The classification framework was implemented using Gradient Boosting, a decision tree–based ensemble algorithm that constructs models sequentially to minimize prediction error. Gradient Boosting was selected because it offers a balance between predictive performance and interpretability: unlike deep neural networks or other black-box models, its structure allows for transparent feature importance analyses and partial dependence visualizations. As a benchmark, a calibrated logistic regression model was also implemented to provide a linear baseline against which to contrast the performance of the non-linear ensemble.
To reduce the risk of overfitting while retaining sufficient flexibility, the base learners were restricted to shallow decision trees with a maximum depth of three. Shallow trees constrain the number of interaction terms captured by each base learner, ensuring that the resulting ensemble remains both stable and interpretable. This choice reflects a deliberate compromise: deeper trees could increase raw predictive accuracy at the expense of interpretability, whereas overly shallow learners (depth one or two) risk discarding meaningful biomechanical interactions.
All probability estimates were calibrated using isotonic regression. Calibration was prioritized because in applied biomechanics and sports medicine, probabilistic outputs should reflect the empirical likelihood of imbalance rather than arbitrary scores. Among available calibration techniques, isotonic regression was chosen over Platt scaling because it does not assume linearity in the log-odds space and is therefore better suited to the non-monotonic decision boundaries of Gradient Boosting. Calibrated probabilities thus ensure that model outputs can be interpreted as clinically meaningful risk estimates, rather than abstract classifier scores. Explicit reporting of calibration slope and intercept reinforces this interpretability by quantifying the agreement between predicted probabilities and observed outcome frequencies.

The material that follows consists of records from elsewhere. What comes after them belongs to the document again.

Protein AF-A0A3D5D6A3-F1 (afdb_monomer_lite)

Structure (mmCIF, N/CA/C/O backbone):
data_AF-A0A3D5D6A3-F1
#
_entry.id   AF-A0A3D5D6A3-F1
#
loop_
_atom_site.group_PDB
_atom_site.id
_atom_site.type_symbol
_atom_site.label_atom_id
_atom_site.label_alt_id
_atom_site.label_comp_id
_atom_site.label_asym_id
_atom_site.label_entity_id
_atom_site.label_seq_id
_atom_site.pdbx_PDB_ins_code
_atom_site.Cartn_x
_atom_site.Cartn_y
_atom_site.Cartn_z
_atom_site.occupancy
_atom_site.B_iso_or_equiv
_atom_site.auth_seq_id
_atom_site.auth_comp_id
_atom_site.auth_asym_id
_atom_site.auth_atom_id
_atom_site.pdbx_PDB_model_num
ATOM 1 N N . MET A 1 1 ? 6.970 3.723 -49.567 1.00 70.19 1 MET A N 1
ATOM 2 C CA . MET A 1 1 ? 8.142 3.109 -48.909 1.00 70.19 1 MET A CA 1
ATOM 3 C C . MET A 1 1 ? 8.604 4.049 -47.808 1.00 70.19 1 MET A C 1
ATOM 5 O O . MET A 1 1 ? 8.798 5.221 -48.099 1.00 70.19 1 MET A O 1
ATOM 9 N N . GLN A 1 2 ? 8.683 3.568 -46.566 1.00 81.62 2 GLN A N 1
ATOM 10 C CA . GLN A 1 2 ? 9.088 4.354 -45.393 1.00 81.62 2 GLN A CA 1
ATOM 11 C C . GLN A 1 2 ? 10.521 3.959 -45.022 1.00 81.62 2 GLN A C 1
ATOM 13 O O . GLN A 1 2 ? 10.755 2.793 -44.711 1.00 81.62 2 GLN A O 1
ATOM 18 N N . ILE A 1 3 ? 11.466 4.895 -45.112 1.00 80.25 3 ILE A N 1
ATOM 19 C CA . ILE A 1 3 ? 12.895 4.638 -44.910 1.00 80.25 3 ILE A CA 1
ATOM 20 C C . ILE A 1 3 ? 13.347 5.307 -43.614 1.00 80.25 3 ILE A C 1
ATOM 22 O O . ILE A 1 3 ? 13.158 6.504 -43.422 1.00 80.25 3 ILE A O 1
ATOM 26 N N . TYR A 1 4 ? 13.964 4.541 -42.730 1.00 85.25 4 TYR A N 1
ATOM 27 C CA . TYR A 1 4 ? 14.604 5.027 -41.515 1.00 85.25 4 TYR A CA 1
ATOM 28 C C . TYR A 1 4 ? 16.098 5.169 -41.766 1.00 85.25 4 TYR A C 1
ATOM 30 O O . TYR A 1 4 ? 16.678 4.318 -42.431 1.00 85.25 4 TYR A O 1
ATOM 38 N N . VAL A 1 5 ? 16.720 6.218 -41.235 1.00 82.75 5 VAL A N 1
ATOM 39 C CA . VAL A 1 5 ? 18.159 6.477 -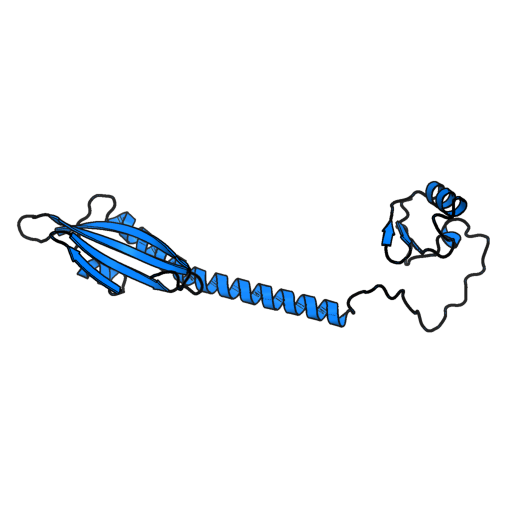41.370 1.00 82.75 5 VAL A CA 1
ATOM 40 C C . VAL A 1 5 ? 18.783 6.511 -39.985 1.00 82.75 5 VAL A C 1
ATOM 42 O O . VAL A 1 5 ? 18.213 7.094 -39.069 1.00 82.75 5 VAL A O 1
ATOM 45 N N . ASN A 1 6 ? 19.942 5.886 -39.819 1.00 79.56 6 ASN A N 1
ATOM 46 C CA . ASN A 1 6 ? 20.771 5.983 -38.632 1.00 79.56 6 ASN A CA 1
ATOM 47 C C . ASN A 1 6 ? 22.021 6.794 -38.976 1.00 79.56 6 ASN A C 1
ATOM 49 O O . ASN A 1 6 ? 22.888 6.338 -39.723 1.00 79.56 6 ASN A O 1
ATOM 53 N N . LYS A 1 7 ? 22.093 7.995 -38.404 1.00 76.81 7 LYS A N 1
ATOM 54 C CA . LYS A 1 7 ? 23.238 8.893 -38.509 1.00 76.81 7 LYS A CA 1
ATOM 55 C C . LYS A 1 7 ? 23.893 8.981 -37.138 1.00 76.81 7 LYS A C 1
ATOM 57 O O . LYS A 1 7 ? 23.278 9.462 -36.189 1.00 76.81 7 LYS A O 1
ATOM 62 N N . ASN A 1 8 ? 25.143 8.532 -37.026 1.00 67.62 8 ASN A N 1
ATOM 63 C CA . ASN A 1 8 ? 25.919 8.574 -35.776 1.00 67.62 8 ASN A CA 1
ATOM 64 C C . ASN A 1 8 ? 25.199 7.951 -34.553 1.00 67.62 8 ASN A C 1
ATOM 66 O O . ASN A 1 8 ? 25.333 8.439 -33.433 1.00 67.62 8 ASN A O 1
ATOM 70 N N . GLY A 1 9 ? 24.413 6.889 -34.752 1.00 69.00 9 GLY A N 1
ATOM 71 C CA . GLY A 1 9 ? 23.668 6.219 -33.679 1.00 69.00 9 GLY A CA 1
ATOM 72 C C . GLY A 1 9 ? 22.303 6.838 -33.359 1.00 69.00 9 GLY A C 1
ATOM 73 O O . GLY A 1 9 ? 21.599 6.325 -32.492 1.00 69.00 9 GLY A O 1
ATOM 74 N N . GLN A 1 10 ? 21.897 7.909 -34.047 1.00 69.44 10 GLN A N 1
ATOM 75 C CA . GLN A 1 10 ? 20.567 8.497 -33.918 1.00 69.44 10 GLN A CA 1
ATOM 76 C C . GLN A 1 10 ? 19.694 8.101 -35.110 1.00 69.44 10 GLN A C 1
ATOM 78 O O . GLN A 1 10 ? 20.033 8.376 -36.261 1.00 69.44 10 GLN A O 1
ATOM 83 N N . GLN A 1 11 ? 18.558 7.460 -34.826 1.00 82.88 11 GLN A N 1
ATOM 84 C CA . GLN A 1 11 ? 17.582 7.083 -35.843 1.00 82.88 11 GLN A CA 1
ATOM 85 C C . GLN A 1 11 ? 16.631 8.249 -36.148 1.00 82.88 11 GLN A C 1
ATOM 87 O O . GLN A 1 11 ? 16.035 8.822 -35.235 1.00 82.88 11 GLN A O 1
ATOM 92 N N . SER A 1 12 ? 16.442 8.551 -37.428 1.00 78.56 12 SER A N 1
ATOM 93 C CA . SER A 1 12 ? 15.524 9.568 -37.936 1.00 78.56 12 SER A CA 1
ATOM 94 C C . SER A 1 12 ? 14.659 9.024 -39.084 1.00 78.56 12 SER A C 1
ATOM 96 O O . SER A 1 12 ? 15.003 8.033 -39.735 1.00 78.56 12 SER A O 1
ATOM 98 N N . GLY A 1 13 ? 13.485 9.629 -39.289 1.00 83.19 13 GLY A N 1
ATOM 99 C CA . GLY A 1 13 ? 12.495 9.212 -40.289 1.00 83.19 13 GLY A CA 1
ATOM 100 C C . GLY A 1 13 ? 11.094 8.970 -39.703 1.00 83.19 13 GLY A C 1
ATOM 101 O O . GLY A 1 13 ? 10.852 9.292 -38.537 1.00 83.19 13 GLY A O 1
ATOM 102 N N . PRO A 1 14 ? 10.162 8.395 -40.487 1.00 83.94 14 PRO A N 1
ATOM 103 C CA . PRO A 1 14 ? 10.378 7.814 -41.813 1.00 83.94 14 PRO A CA 1
ATOM 104 C C . PRO A 1 14 ? 10.500 8.861 -42.930 1.00 83.94 14 PRO A C 1
ATOM 106 O O . PRO A 1 14 ? 9.694 9.782 -43.034 1.00 83.94 14 PRO A O 1
ATOM 109 N N . TYR A 1 15 ? 11.479 8.6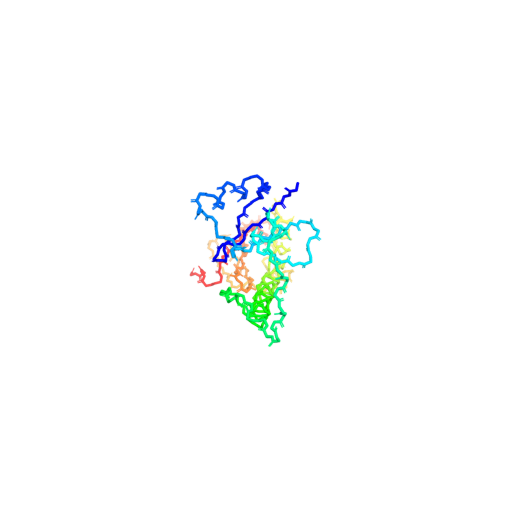68 -43.808 1.00 82.81 15 TYR A N 1
ATOM 110 C CA . TYR A 1 15 ? 11.705 9.455 -45.015 1.00 82.81 15 TYR A CA 1
ATOM 111 C C . TYR A 1 15 ? 11.250 8.701 -46.264 1.00 82.81 15 TYR A C 1
ATOM 113 O O . TYR A 1 15 ? 11.216 7.470 -46.311 1.00 82.81 15 TYR A O 1
ATOM 121 N N . THR A 1 16 ? 10.920 9.450 -47.308 1.00 85.19 16 THR A N 1
ATOM 122 C CA . THR A 1 16 ? 10.738 8.913 -48.663 1.00 85.19 16 THR A CA 1
ATOM 123 C C . THR A 1 16 ? 12.080 8.864 -49.398 1.00 85.19 16 THR A C 1
ATOM 125 O O . THR A 1 16 ? 12.988 9.624 -49.068 1.00 85.19 16 THR A O 1
ATOM 128 N N . GLN A 1 17 ? 12.189 8.057 -50.454 1.00 82.50 17 GLN A N 1
ATOM 129 C CA . GLN A 1 17 ? 13.406 7.978 -51.274 1.00 82.50 17 GLN A CA 1
ATOM 130 C C . GLN A 1 17 ? 13.833 9.343 -51.854 1.00 82.50 17 GLN A C 1
ATOM 132 O O . GLN A 1 17 ? 15.021 9.647 -51.888 1.00 82.50 17 GLN A O 1
ATOM 137 N N . GLU A 1 18 ? 12.873 10.187 -52.242 1.00 81.88 18 GLU A N 1
ATOM 138 C CA . GLU A 1 18 ? 13.124 11.541 -52.765 1.00 81.88 18 GLU A CA 1
ATOM 139 C C . GLU A 1 18 ? 13.737 12.471 -51.705 1.00 81.88 18 GLU A C 1
ATOM 141 O O . GLU A 1 18 ? 14.754 13.111 -51.952 1.00 81.88 18 GLU A O 1
ATOM 146 N N . GLN A 1 19 ? 13.177 12.486 -50.490 1.00 83.75 19 GLN A N 1
ATOM 147 C CA . GLN A 1 19 ? 13.751 13.200 -49.339 1.00 83.75 19 GLN A CA 1
ATOM 148 C C . GLN A 1 19 ? 15.180 12.729 -49.038 1.00 83.75 19 GLN A C 1
ATOM 150 O O . GLN A 1 19 ? 16.060 13.540 -48.777 1.00 83.75 19 GLN A O 1
ATOM 155 N N . LEU A 1 20 ? 15.440 11.423 -49.140 1.00 84.75 20 LEU A N 1
ATOM 156 C CA . LEU A 1 20 ? 16.770 10.865 -48.911 1.00 84.75 20 LEU A CA 1
ATOM 157 C C . LEU A 1 20 ? 17.790 11.335 -49.965 1.00 84.75 20 LEU A C 1
ATOM 159 O O . LEU A 1 20 ? 18.922 11.668 -49.620 1.00 84.75 20 LEU A O 1
ATOM 163 N N . GLN A 1 21 ? 17.376 11.426 -51.233 1.00 84.38 21 GLN A N 1
ATOM 164 C CA . GLN A 1 21 ? 18.175 12.012 -52.318 1.00 84.38 21 GLN A CA 1
ATOM 165 C C . GLN A 1 21 ? 18.469 13.495 -52.080 1.00 84.38 21 GLN A C 1
ATOM 167 O O . GLN A 1 21 ? 19.595 13.939 -52.299 1.00 84.38 21 GLN A O 1
ATOM 172 N N . GLN A 1 22 ? 17.478 14.252 -51.606 1.00 80.44 22 GLN A N 1
ATOM 173 C CA . GLN A 1 22 ? 17.655 15.661 -51.260 1.00 80.44 22 GLN A CA 1
ATOM 174 C C . GLN A 1 22 ? 18.651 15.828 -50.112 1.00 80.44 22 GLN A C 1
ATOM 176 O O . GLN A 1 22 ? 19.590 16.609 -50.238 1.00 80.44 22 GLN A O 1
ATOM 181 N N . TYR A 1 23 ? 18.521 15.051 -49.036 1.00 82.62 23 TYR A N 1
ATOM 182 C CA . TYR A 1 23 ? 19.440 15.120 -47.900 1.00 82.62 23 TYR A CA 1
ATOM 183 C C . TYR A 1 23 ? 20.866 14.686 -48.245 1.00 82.62 23 TYR A C 1
ATOM 185 O O . TYR A 1 23 ? 21.818 15.271 -47.728 1.00 82.62 23 TYR A O 1
ATOM 193 N N . LEU A 1 24 ? 21.031 13.727 -49.159 1.00 82.12 24 LEU A N 1
ATOM 194 C CA . LEU A 1 24 ? 22.336 13.392 -49.733 1.00 82.12 24 LEU A CA 1
ATOM 195 C C . LEU A 1 24 ? 22.921 14.551 -50.550 1.00 82.12 24 LEU A C 1
ATOM 197 O O . LEU A 1 24 ? 24.087 14.896 -50.382 1.00 82.12 24 LEU A O 1
ATOM 201 N N . ALA A 1 25 ? 22.120 15.172 -51.421 1.00 78.50 25 ALA A N 1
ATOM 202 C CA . ALA A 1 25 ? 22.563 16.290 -52.257 1.00 78.50 25 ALA A CA 1
ATOM 203 C C . ALA A 1 25 ? 22.903 17.543 -51.433 1.00 78.50 25 ALA A C 1
ATOM 205 O O . ALA A 1 25 ? 23.791 18.309 -51.800 1.00 78.50 25 ALA A O 1
ATOM 206 N N . MET A 1 26 ? 22.215 17.736 -50.306 1.00 78.31 26 MET A N 1
ATOM 207 C CA . MET A 1 26 ? 22.465 18.814 -49.347 1.00 78.31 26 MET A CA 1
ATOM 208 C C . MET A 1 26 ? 23.671 18.536 -48.434 1.00 78.31 26 MET A C 1
ATOM 210 O O . MET A 1 26 ? 24.089 19.431 -47.703 1.00 78.31 26 MET A O 1
ATOM 214 N N . GLY A 1 27 ? 24.226 17.317 -48.450 1.00 77.50 27 GLY A N 1
ATOM 215 C CA . GLY A 1 27 ? 25.282 16.889 -47.527 1.00 77.50 27 GLY A CA 1
ATOM 216 C C . GLY A 1 27 ? 24.805 16.720 -46.080 1.00 77.50 27 GLY A C 1
ATOM 217 O O . GLY A 1 27 ? 25.621 16.613 -45.166 1.00 77.50 27 GLY A O 1
ATOM 218 N N . GLU A 1 28 ? 23.490 16.704 -45.850 1.00 77.50 28 GLU A N 1
ATOM 219 C CA . GLU A 1 28 ? 22.903 16.445 -44.535 1.00 77.50 28 GLU A CA 1
ATOM 220 C C . GLU A 1 28 ? 23.017 14.960 -44.162 1.00 77.50 28 GLU A C 1
ATOM 222 O O . GLU A 1 28 ? 23.166 14.632 -42.982 1.00 77.50 28 GLU A O 1
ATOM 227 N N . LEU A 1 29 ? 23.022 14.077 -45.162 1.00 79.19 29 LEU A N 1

This choice aligns with prior evidence that isotonic regression yields better-calibrated probabilities than Platt scaling across a wide range of non-linear classifiers.
Validation followed a subject-wise GroupKFold strategy with k = 5. All trials belonging to a given virtual subject were confined to the same fold, preventing information leakage between training and testing sets. This design choice is essential in biomechanics, where trial-level leakage can artificially inflate performance metrics if trials from the same subject appear in both training and testing partitions. Subject-wise grouping ensures that the reported performance reflects generalization to unseen individuals rather than repeated measurements of the same entity. This approach is consistent with best-practice recommendations for grouped or clustered datasets, preventing optimistic bias that can occur with record-wise validation.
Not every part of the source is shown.